**WHAT YOU WILL DO**
From the line with "ATOM 107 N N" through the final line of the entries below, write out each line exactly and nothing else.

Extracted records
**********
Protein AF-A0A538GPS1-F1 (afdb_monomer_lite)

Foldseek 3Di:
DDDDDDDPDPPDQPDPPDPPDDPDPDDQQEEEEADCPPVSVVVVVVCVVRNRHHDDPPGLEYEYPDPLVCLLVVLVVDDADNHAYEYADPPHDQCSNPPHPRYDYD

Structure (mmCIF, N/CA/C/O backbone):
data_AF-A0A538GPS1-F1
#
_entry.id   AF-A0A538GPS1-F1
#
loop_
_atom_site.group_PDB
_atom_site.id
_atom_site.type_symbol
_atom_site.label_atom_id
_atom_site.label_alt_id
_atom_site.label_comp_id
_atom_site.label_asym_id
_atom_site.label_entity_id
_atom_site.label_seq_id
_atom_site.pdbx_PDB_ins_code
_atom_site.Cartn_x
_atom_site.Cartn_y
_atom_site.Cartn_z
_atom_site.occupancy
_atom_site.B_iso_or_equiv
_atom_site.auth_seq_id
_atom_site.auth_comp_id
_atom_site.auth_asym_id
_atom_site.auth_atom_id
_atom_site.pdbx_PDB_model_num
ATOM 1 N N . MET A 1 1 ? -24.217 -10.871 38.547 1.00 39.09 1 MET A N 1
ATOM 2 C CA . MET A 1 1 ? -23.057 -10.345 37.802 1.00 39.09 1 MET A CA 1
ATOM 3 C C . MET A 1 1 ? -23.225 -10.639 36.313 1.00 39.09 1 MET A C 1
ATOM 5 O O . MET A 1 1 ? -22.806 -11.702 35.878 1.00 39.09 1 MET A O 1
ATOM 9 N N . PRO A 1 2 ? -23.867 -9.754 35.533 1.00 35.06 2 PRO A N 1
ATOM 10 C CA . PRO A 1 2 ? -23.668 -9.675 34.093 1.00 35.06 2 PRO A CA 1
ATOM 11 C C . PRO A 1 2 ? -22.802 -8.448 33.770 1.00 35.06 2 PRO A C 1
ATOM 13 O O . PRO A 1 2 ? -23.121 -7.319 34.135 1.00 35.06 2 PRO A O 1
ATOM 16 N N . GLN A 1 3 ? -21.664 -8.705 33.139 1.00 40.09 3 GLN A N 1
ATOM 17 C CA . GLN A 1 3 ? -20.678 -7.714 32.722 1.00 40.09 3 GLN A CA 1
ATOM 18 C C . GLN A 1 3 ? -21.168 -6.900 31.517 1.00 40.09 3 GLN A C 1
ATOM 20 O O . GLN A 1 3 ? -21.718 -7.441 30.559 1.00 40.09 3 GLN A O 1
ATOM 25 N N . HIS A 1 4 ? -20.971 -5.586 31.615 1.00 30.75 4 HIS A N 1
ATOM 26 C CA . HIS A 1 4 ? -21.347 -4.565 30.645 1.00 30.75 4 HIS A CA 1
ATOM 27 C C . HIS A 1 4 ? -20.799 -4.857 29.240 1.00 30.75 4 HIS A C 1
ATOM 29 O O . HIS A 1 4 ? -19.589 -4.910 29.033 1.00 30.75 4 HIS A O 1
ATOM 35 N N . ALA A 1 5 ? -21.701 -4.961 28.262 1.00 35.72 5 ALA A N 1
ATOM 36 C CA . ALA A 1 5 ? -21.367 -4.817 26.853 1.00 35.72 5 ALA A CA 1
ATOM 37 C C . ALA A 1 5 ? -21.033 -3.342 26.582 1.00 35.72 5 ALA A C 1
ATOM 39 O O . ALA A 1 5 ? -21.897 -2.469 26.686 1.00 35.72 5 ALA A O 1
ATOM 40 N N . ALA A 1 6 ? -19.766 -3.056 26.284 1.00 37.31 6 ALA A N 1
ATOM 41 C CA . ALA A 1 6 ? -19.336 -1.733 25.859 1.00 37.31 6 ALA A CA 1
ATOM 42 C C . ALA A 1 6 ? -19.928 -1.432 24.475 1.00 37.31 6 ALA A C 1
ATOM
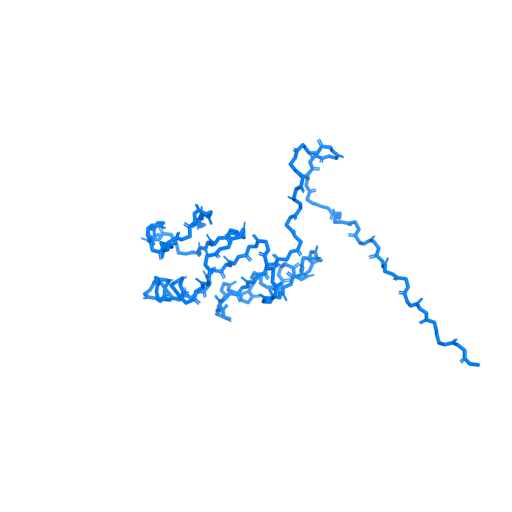 44 O O . ALA A 1 6 ? -19.700 -2.154 23.501 1.00 37.31 6 ALA A O 1
ATOM 45 N N . ALA A 1 7 ? -20.730 -0.372 24.419 1.00 36.09 7 ALA A N 1
ATOM 46 C CA . ALA A 1 7 ? -21.308 0.163 23.203 1.00 36.09 7 ALA A CA 1
ATOM 47 C C . ALA A 1 7 ? -20.195 0.507 22.202 1.00 36.09 7 ALA A C 1
ATOM 49 O O . ALA A 1 7 ? -19.267 1.250 22.524 1.00 36.09 7 ALA A O 1
ATOM 50 N N . HIS A 1 8 ? -20.298 -0.038 20.989 1.00 39.16 8 HIS A N 1
ATOM 51 C CA . HIS A 1 8 ? -19.457 0.345 19.862 1.00 39.16 8 HIS A CA 1
ATOM 52 C C . HIS A 1 8 ? -19.736 1.815 19.542 1.00 39.16 8 HIS A C 1
ATOM 54 O O . HIS A 1 8 ? -20.783 2.158 18.994 1.00 39.16 8 HIS A O 1
ATOM 60 N N . GLY A 1 9 ? -18.822 2.690 19.955 1.00 30.95 9 GLY A N 1
ATOM 61 C CA . GLY A 1 9 ? -18.897 4.113 19.672 1.00 30.95 9 GLY A CA 1
ATOM 62 C C . GLY A 1 9 ? -18.746 4.349 18.177 1.00 30.95 9 GLY A C 1
ATOM 63 O O . GLY A 1 9 ? -17.663 4.179 17.624 1.00 30.95 9 GLY A O 1
ATOM 64 N N . THR A 1 10 ? -19.834 4.754 17.528 1.00 42.28 10 THR A N 1
ATOM 65 C CA . THR A 1 10 ? -19.849 5.255 16.155 1.00 42.28 10 THR A CA 1
ATOM 66 C C . THR A 1 10 ? -19.020 6.539 16.099 1.00 42.28 10 THR A C 1
ATOM 68 O O . THR A 1 10 ? -19.525 7.637 16.338 1.00 42.28 10 THR A O 1
ATOM 71 N N . SER A 1 11 ? -17.715 6.414 15.855 1.00 41.50 11 SER A N 1
ATOM 72 C CA . SER A 1 11 ? -16.837 7.571 15.706 1.00 41.50 11 SER A CA 1
ATOM 73 C C . SER A 1 11 ? -16.986 8.123 14.295 1.00 41.50 11 SER A C 1
ATOM 75 O O . SER A 1 11 ? -16.379 7.655 13.335 1.00 41.50 11 SER A O 1
ATOM 77 N N . THR A 1 12 ? -17.864 9.111 14.162 1.00 42.78 12 THR A N 1
ATOM 78 C CA . THR A 1 12 ? -18.005 9.920 12.955 1.00 42.78 12 THR A CA 1
ATOM 79 C C . THR A 1 12 ? -16.660 10.573 12.646 1.00 42.78 12 THR A C 1
ATOM 81 O O . THR A 1 12 ? -16.202 11.418 13.418 1.00 42.78 12 THR A O 1
ATOM 84 N N . ILE A 1 13 ? -16.048 10.214 11.513 1.00 49.97 13 ILE A N 1
ATOM 85 C CA . ILE A 1 13 ? -14.842 10.852 10.966 1.00 49.97 13 ILE A CA 1
ATOM 86 C C . ILE A 1 13 ? -15.161 12.332 10.698 1.00 49.97 13 ILE A C 1
ATOM 88 O O . ILE A 1 13 ? -15.565 12.735 9.607 1.00 49.97 13 ILE A O 1
ATOM 92 N N . ARG A 1 14 ? -15.022 13.182 11.718 1.00 42.12 14 ARG A N 1
ATOM 93 C CA . ARG A 1 14 ? -15.125 14.633 11.575 1.00 42.12 14 ARG A CA 1
ATOM 94 C C . ARG A 1 14 ? -13.838 15.129 10.929 1.00 42.12 14 ARG A C 1
ATOM 96 O O . ARG A 1 14 ? -12.823 15.265 11.599 1.00 42.12 14 ARG A O 1
ATOM 103 N N . GLY A 1 15 ? -13.893 15.424 9.632 1.00 47.28 15 GLY A N 1
ATOM 104 C CA . GLY A 1 15 ? -12.872 16.253 8.981 1.00 47.28 15 GLY A CA 1
ATOM 105 C C . GLY A 1 15 ? -12.451 15.845 7.575 1.00 47.28 15 GLY A C 1
ATOM 106 O O . GLY A 1 15 ? -11.841 16.659 6.887 1.00 47.28 15 GLY A O 1
ATOM 107 N N . ALA A 1 16 ? -12.800 14.654 7.093 1.00 47.78 16 ALA A N 1
ATOM 108 C CA . ALA A 1 16 ? -12.666 14.365 5.670 1.00 47.78 16 ALA A CA 1
ATOM 109 C C . ALA A 1 16 ? -13.936 14.858 4.966 1.00 47.78 16 ALA A C 1
ATOM 111 O O . ALA A 1 16 ? -15.042 14.452 5.309 1.00 47.78 16 ALA A O 1
ATOM 112 N N . ARG A 1 17 ? -13.802 15.776 4.003 1.00 47.62 17 ARG A N 1
ATOM 113 C CA . ARG A 1 17 ? -14.921 16.195 3.145 1.00 47.62 17 ARG A CA 1
ATOM 114 C C . ARG A 1 17 ? -15.254 15.063 2.169 1.00 47.62 17 ARG A C 1
ATOM 116 O O . ARG A 1 17 ? -14.982 15.173 0.980 1.00 47.62 17 ARG A O 1
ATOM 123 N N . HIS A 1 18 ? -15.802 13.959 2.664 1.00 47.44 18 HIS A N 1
**********
**ANSWER SECTION**
ATOM 107 N N . ALA A 1 16 ? -12.800 14.654 7.093 1.00 47.78 16 ALA A N 1
ATOM 108 C CA . ALA A 1 16 ? -12.666 14.365 5.670 1.00 47.78 16 ALA A CA 1
ATOM 109 C C . ALA A 1 16 ? -13.936 14.858 4.966 1.00 47.78 16 ALA A C 1
ATOM 111 O O . ALA A 1 16 ? -15.042 14.452 5.309 1.00 47.78 16 ALA A O 1
ATOM 112 N N . ARG A 1 17 ? -13.802 15.776 4.003 1.00 47.62 17 ARG A N 1
ATOM 113 C CA . ARG A 1 17 ? -14.921 16.195 3.145 1.00 47.62 17 ARG A CA 1
ATOM 114 C C . ARG A 1 17 ? -15.254 15.063 2.169 1.00 47.62 17 ARG A C 1
ATOM 116 O O . ARG A 1 17 ? -14.982 15.173 0.980 1.00 47.62 17 ARG A O 1
ATOM 123 N N . HIS A 1 18 ? -15.802 13.959 2.664 1.00 47.44 18 HIS A N 1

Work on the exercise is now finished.